A mechanical fan with a properly designed shroud represents the best low-speed cooling option available. The flex fan on the ungainly spacer was merely for fabrication purposes; the thermal-clutch fan that replaced it robs no power when disengaged and moves volumes more air than any similar electric fan. Whether fixed-blade, flex-blade, or coupled by a thermal clutch, a mechanical fan moves a ton of air. The pressure generated at idle was sufficient to suck this folded terry cloth towel to my car’s grille.
Cooling Fans
It doesn’t seem like part of an engine-mounting story but things like cooling fans seldom rank very high when planning an engine swap.
If forced to choose between mounting the engine close to the radiator or recessing the firewall, consider the firewall route. Room gained at the front of the engine will permit a belt-driven fan. And while some people don’t think they’re as sexy as their electric counterparts, even electric-fan manufacturers like Flex-a-lite admit that a proper belt-driven fan with a shroud will move a greater volume of cooling air than its electric counterpart will.

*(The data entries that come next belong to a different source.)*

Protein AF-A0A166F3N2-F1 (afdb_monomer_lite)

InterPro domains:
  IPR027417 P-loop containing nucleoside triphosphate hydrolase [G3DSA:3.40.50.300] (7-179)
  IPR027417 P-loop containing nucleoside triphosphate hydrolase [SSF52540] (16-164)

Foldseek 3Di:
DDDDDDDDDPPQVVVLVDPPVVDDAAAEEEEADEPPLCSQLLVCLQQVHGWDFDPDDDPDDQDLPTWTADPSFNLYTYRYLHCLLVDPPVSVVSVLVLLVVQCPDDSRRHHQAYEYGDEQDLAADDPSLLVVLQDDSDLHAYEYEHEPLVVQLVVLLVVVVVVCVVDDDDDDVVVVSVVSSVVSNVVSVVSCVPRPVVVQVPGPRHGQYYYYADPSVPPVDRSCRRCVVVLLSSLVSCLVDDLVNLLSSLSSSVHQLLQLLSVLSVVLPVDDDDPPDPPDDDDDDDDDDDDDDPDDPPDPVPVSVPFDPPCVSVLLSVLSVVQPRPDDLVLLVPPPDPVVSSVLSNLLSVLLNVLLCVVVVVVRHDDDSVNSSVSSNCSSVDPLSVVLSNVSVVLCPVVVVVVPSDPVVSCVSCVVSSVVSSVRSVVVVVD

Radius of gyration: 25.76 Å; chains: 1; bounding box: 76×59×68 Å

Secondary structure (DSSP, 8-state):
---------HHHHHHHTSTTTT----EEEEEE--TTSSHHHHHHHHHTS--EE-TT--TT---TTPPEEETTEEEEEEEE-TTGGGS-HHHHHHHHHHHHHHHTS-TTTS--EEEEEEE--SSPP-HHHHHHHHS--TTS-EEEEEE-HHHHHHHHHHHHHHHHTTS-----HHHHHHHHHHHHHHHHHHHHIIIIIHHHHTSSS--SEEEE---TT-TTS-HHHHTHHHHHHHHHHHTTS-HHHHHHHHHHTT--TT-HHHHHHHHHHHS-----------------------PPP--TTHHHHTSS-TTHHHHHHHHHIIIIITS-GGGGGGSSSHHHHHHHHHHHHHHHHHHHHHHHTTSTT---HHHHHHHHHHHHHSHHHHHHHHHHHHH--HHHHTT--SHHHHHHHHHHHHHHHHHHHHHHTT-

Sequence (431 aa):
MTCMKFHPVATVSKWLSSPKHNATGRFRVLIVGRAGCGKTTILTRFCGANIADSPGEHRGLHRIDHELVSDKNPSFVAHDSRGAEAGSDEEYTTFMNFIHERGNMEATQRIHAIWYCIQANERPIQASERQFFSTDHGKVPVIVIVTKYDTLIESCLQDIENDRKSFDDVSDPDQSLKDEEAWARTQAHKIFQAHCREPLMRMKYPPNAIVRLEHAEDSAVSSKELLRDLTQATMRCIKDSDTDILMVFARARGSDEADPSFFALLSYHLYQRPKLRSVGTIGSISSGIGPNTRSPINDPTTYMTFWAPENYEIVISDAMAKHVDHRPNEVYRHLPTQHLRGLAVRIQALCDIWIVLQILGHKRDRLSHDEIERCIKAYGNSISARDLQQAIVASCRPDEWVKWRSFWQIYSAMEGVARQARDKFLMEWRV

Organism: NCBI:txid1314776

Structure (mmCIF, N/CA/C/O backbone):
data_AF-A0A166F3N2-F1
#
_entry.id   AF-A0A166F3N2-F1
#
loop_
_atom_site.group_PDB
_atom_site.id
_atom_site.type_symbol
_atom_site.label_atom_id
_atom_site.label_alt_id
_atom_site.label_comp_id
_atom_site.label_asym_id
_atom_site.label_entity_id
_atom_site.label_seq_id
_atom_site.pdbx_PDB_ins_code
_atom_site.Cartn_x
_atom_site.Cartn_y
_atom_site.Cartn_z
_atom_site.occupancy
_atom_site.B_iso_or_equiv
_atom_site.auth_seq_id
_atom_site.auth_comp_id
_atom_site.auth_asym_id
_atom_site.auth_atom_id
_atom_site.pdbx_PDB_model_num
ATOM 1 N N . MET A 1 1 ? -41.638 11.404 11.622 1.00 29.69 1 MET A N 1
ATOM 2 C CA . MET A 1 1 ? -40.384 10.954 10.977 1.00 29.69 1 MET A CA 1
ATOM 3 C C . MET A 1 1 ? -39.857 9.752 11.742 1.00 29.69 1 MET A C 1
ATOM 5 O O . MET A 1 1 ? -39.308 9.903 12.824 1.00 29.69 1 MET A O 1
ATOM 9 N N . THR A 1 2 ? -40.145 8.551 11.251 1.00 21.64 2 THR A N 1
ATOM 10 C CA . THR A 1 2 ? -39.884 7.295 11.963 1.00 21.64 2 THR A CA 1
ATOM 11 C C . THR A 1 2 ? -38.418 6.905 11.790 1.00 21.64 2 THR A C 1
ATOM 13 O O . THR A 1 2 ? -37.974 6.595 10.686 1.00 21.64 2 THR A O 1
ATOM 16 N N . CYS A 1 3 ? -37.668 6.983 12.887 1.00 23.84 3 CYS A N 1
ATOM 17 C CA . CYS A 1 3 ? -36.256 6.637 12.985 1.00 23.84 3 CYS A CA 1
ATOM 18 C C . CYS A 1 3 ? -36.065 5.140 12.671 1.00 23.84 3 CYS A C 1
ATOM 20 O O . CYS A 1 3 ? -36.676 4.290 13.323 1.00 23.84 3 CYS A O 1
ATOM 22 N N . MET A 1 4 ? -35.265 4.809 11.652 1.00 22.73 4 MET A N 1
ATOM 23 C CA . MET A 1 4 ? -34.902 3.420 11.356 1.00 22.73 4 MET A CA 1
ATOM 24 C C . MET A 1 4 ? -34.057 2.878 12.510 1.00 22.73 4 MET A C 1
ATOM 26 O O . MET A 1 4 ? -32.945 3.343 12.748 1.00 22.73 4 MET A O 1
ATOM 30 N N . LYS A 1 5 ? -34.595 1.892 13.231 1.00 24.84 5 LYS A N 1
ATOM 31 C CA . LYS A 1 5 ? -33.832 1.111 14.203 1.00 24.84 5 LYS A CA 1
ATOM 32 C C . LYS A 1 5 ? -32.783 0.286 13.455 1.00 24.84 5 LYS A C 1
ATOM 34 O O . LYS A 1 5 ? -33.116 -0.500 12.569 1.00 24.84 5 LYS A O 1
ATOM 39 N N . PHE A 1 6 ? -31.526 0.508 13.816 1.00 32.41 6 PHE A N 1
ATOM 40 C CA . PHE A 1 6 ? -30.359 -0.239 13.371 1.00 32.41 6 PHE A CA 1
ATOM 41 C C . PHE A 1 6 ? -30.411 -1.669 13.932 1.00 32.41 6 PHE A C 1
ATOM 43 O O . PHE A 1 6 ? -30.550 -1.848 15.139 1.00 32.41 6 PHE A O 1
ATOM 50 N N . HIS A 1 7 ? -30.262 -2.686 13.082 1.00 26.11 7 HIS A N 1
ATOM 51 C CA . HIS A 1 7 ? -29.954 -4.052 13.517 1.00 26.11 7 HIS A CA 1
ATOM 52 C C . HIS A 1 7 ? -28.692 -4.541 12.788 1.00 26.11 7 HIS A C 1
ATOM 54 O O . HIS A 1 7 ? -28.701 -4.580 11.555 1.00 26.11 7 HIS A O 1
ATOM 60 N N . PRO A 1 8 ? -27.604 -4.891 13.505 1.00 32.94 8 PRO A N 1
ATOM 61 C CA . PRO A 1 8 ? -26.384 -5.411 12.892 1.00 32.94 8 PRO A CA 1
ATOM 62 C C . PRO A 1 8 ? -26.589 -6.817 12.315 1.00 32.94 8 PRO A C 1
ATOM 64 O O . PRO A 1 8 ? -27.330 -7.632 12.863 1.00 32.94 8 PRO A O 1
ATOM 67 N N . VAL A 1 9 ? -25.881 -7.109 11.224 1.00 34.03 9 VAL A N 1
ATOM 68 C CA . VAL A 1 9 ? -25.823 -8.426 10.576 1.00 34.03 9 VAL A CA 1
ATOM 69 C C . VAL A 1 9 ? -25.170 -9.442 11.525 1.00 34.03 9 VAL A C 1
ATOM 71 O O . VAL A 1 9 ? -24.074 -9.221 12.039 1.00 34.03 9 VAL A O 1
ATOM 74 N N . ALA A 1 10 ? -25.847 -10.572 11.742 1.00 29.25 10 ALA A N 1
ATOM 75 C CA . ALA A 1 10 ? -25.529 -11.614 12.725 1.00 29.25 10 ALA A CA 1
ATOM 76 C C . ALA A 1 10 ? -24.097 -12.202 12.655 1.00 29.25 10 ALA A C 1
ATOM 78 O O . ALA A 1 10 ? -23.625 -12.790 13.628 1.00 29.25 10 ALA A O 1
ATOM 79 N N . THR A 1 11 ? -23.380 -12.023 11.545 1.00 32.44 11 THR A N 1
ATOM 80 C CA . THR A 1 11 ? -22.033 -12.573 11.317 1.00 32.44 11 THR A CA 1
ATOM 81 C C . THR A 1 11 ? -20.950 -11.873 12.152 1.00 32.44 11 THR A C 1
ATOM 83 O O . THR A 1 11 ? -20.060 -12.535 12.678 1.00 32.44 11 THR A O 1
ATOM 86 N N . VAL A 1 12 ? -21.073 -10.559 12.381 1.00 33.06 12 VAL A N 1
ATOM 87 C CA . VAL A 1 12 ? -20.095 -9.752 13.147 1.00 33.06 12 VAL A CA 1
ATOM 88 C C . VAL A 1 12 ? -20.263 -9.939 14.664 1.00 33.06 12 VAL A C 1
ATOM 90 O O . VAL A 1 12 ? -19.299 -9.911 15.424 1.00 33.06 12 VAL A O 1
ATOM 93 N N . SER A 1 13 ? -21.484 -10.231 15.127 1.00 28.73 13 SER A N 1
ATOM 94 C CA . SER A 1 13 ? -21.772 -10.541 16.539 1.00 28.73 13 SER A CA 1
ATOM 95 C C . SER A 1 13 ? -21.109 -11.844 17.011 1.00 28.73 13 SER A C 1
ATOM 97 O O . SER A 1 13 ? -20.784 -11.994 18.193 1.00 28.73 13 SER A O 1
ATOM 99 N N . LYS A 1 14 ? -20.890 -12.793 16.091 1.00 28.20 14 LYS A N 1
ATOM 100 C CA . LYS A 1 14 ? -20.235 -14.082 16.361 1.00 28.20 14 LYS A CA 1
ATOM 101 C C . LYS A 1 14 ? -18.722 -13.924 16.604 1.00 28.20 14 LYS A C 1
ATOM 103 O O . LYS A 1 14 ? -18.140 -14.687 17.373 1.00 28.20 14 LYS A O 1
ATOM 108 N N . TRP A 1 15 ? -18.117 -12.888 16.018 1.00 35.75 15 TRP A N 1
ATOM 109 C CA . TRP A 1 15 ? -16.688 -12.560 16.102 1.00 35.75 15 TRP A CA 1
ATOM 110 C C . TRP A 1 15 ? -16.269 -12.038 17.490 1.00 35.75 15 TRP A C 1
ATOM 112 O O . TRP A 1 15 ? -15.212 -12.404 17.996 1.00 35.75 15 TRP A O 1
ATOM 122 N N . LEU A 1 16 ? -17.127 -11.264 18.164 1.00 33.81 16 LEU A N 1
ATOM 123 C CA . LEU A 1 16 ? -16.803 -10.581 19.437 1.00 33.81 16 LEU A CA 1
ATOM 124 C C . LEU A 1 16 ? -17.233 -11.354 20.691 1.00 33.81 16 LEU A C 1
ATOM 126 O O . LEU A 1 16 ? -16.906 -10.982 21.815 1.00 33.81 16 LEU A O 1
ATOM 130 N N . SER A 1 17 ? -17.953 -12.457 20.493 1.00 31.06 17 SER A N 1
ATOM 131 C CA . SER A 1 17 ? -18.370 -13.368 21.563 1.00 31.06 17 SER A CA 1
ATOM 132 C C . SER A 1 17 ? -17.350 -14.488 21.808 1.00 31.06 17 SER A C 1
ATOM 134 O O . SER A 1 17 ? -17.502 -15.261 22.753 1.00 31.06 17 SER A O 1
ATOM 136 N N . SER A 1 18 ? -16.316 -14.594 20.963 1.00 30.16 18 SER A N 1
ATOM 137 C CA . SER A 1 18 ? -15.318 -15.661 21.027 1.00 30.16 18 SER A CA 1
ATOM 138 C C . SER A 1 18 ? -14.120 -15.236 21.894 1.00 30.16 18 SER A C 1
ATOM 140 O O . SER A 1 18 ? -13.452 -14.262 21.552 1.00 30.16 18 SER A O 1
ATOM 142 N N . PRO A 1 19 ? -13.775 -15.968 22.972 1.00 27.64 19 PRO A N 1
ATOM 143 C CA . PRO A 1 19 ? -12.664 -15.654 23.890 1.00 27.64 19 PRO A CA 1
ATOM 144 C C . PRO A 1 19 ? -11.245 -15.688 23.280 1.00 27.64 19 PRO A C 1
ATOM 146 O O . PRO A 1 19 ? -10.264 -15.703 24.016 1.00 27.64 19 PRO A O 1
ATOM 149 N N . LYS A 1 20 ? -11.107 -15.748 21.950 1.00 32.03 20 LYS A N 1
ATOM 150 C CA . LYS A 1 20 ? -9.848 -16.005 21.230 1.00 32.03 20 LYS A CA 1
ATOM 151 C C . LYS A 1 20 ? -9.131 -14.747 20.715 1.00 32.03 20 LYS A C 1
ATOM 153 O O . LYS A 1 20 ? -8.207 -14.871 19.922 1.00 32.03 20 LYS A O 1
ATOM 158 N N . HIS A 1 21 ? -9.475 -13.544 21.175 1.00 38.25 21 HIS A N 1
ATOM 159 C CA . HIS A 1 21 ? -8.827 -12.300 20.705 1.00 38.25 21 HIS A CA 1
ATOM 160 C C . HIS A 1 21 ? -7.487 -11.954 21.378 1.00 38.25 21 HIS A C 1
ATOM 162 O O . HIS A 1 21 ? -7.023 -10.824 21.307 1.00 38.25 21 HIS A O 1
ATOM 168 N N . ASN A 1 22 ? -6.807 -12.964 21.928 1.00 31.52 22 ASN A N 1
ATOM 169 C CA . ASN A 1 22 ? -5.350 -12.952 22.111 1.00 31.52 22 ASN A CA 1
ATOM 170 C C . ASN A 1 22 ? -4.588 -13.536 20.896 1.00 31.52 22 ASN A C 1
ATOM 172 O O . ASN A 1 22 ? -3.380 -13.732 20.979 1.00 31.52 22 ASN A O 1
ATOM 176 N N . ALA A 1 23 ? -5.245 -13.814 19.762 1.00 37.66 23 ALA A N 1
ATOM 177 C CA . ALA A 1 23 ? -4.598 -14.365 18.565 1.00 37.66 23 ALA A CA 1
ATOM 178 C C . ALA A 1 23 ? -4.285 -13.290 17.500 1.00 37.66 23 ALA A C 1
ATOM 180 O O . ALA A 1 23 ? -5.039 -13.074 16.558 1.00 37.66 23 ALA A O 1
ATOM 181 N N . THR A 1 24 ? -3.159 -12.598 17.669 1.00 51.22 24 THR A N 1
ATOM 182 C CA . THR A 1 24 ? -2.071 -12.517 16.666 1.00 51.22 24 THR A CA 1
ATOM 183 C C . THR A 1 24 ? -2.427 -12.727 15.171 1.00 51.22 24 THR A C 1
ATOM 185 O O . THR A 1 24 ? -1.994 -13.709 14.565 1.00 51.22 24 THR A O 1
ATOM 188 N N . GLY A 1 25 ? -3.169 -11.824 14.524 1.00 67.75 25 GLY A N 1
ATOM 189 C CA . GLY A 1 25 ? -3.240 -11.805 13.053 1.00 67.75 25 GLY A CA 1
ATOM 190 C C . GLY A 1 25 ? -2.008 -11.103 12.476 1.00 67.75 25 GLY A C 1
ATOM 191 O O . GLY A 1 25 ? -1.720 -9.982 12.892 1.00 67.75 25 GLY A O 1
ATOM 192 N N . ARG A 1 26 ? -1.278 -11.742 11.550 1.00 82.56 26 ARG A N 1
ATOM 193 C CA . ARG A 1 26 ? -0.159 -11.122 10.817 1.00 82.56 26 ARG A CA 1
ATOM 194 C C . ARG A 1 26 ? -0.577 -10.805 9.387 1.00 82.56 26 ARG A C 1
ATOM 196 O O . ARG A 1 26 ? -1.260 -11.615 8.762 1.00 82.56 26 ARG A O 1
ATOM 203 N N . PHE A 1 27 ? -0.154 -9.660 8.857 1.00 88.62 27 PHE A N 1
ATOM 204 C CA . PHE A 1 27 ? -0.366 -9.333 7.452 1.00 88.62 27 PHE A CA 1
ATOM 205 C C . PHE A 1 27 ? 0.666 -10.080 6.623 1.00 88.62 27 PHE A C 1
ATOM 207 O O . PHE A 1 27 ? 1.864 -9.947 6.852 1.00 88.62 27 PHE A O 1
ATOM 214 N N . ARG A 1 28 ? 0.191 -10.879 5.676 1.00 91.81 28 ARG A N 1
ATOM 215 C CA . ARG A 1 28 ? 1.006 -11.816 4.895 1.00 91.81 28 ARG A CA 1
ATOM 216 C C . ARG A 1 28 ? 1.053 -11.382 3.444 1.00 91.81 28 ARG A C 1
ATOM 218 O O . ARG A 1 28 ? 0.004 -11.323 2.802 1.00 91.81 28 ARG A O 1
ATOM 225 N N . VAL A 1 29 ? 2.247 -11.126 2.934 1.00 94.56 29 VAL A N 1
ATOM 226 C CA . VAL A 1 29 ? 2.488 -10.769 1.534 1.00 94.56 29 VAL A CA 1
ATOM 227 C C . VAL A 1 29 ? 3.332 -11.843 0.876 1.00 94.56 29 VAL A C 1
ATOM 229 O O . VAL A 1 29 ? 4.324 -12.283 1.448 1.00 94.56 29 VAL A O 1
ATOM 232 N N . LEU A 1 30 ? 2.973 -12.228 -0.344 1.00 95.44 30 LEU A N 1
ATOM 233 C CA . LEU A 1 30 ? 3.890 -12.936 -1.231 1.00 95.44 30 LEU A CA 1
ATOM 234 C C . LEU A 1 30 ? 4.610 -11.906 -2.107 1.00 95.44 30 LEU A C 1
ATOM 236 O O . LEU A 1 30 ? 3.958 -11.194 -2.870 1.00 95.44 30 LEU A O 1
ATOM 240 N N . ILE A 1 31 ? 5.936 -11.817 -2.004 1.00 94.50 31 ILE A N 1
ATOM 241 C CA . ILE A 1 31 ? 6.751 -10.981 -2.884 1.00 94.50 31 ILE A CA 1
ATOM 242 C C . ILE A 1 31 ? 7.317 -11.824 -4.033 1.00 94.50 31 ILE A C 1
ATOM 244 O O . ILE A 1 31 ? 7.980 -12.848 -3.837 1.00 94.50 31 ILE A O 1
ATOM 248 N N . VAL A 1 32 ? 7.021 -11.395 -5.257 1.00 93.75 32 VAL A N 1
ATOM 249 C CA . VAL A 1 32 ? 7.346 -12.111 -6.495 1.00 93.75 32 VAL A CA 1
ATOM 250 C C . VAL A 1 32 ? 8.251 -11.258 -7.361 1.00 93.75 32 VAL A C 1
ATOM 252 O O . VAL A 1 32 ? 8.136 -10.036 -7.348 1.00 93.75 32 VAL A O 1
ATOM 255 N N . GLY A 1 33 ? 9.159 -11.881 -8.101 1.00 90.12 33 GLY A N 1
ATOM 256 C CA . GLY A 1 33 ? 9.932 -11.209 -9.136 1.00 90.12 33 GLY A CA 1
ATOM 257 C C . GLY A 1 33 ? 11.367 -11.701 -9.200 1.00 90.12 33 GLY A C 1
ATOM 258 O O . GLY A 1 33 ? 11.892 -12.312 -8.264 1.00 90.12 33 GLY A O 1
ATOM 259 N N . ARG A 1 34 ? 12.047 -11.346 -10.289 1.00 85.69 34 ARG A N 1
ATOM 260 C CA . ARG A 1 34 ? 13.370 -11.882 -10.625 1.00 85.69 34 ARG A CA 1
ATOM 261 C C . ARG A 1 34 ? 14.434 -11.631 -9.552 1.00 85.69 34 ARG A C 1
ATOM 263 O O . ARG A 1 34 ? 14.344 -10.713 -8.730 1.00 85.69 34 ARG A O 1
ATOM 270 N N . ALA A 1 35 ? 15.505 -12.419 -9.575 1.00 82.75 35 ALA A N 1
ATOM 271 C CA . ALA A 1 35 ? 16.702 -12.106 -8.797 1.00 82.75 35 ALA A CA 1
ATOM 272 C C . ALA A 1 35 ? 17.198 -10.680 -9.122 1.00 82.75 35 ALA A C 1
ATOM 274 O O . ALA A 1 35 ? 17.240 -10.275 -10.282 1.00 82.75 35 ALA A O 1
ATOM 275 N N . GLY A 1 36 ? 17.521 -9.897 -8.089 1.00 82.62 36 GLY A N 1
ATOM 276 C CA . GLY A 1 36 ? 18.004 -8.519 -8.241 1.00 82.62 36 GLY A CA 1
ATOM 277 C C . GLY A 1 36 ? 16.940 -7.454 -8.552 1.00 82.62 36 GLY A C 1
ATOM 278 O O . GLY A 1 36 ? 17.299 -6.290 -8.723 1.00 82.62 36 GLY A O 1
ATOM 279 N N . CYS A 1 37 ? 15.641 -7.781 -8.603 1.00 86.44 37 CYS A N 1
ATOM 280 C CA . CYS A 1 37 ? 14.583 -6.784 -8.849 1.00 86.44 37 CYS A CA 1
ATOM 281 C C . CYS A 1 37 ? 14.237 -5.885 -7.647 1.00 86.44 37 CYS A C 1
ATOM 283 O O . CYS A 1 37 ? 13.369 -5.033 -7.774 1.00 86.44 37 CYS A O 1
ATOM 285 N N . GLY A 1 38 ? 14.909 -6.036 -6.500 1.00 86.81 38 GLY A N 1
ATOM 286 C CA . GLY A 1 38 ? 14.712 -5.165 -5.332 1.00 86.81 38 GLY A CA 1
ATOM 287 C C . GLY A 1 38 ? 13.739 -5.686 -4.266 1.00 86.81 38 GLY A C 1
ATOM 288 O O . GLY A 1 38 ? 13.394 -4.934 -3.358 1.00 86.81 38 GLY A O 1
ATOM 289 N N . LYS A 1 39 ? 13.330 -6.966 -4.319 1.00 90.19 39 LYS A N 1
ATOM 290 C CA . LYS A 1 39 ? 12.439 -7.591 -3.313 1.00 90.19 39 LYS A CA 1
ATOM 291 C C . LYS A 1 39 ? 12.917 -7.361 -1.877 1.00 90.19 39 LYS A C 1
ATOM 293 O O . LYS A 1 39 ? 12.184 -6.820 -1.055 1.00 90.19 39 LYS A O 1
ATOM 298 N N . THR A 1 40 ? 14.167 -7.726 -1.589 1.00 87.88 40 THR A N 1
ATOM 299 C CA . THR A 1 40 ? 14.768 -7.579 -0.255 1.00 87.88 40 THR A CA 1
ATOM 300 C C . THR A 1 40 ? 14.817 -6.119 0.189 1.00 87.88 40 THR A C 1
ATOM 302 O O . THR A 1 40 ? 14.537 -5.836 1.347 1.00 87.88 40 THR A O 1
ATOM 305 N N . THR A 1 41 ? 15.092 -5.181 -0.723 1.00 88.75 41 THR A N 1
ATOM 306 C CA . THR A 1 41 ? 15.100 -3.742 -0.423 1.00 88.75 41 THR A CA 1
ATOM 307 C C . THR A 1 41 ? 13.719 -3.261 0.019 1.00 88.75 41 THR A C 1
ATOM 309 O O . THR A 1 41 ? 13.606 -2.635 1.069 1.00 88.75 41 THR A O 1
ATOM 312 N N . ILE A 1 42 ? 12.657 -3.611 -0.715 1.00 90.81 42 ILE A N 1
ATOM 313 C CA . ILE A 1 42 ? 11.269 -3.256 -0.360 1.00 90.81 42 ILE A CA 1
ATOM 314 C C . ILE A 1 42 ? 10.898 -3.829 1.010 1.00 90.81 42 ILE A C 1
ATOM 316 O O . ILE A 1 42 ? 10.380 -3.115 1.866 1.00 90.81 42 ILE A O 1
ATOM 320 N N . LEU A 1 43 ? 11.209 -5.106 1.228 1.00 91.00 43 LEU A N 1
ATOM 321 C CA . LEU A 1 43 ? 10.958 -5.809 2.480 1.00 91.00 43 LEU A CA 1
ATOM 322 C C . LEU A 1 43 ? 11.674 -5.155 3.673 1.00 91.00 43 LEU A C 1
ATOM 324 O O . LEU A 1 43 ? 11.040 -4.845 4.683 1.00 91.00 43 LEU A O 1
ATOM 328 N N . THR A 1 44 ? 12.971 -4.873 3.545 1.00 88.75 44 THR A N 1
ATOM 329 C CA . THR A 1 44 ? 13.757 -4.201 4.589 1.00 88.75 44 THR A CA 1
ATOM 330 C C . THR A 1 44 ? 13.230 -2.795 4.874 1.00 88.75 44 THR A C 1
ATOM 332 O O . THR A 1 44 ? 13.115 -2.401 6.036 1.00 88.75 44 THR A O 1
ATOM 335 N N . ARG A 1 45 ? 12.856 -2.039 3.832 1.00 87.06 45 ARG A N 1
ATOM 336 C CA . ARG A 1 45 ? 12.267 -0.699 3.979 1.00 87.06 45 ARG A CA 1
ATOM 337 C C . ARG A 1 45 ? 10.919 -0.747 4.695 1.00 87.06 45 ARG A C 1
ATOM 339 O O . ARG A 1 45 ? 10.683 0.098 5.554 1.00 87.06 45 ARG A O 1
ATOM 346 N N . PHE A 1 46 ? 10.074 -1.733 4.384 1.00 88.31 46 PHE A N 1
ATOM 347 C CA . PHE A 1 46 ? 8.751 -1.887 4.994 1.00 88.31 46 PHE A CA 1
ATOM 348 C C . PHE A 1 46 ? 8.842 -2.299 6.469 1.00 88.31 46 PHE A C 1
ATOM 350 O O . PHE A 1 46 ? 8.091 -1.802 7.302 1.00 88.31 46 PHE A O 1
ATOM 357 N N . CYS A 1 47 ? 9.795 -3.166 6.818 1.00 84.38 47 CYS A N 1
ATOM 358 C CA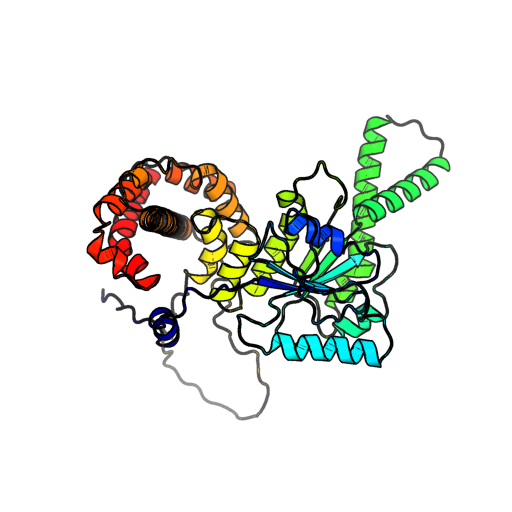 . CYS A 1 47 ? 9.992 -3.620 8.196 1.00 84.38 47 CYS A CA 1
ATOM 359 C C . CYS A 1 47 ? 10.870 -2.696 9.054 1.00 84.38 47 CYS A C 1
ATOM 361 O O . CYS A 1 47 ? 10.907 -2.853 10.273 1.00 84.38 47 CYS A O 1
ATOM 363 N N . GLY A 1 48 ? 11.618 -1.765 8.451 1.00 82.31 48 GLY A N 1
ATOM 364 C CA . GLY A 1 48 ? 12.589 -0.918 9.161 1.00 82.31 48 GLY A CA 1
ATOM 365 C C . GLY A 1 48 ? 13.802 -1.682 9.723 1.00 82.31 48 GLY A C 1
ATOM 366 O O . GLY A 1 48 ? 14.548 -1.167 10.569 1.00 82.31 48 GLY A O 1
ATOM 367 N N . ALA A 1 49 ? 13.985 -2.928 9.290 1.00 80.69 49 ALA A N 1
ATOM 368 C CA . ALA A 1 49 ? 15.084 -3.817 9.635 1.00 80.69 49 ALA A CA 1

When disengaged or de-energized, neither a thermal-clutch-driven fan will rob any power. Naturally, both consume power when engaged (the electric fan through the alternator). And while a thermal-clutch fan will draw just a touch more power than an electric fan when engaged, that’s a natural consequence of greater cooling power. But who really cares about an extra horsepower or two when cruising around at speeds insufficient to force air across the radiator anyway? So if you value cooling and performance, consider building your car around a belt-driven, thermal-clutch fan.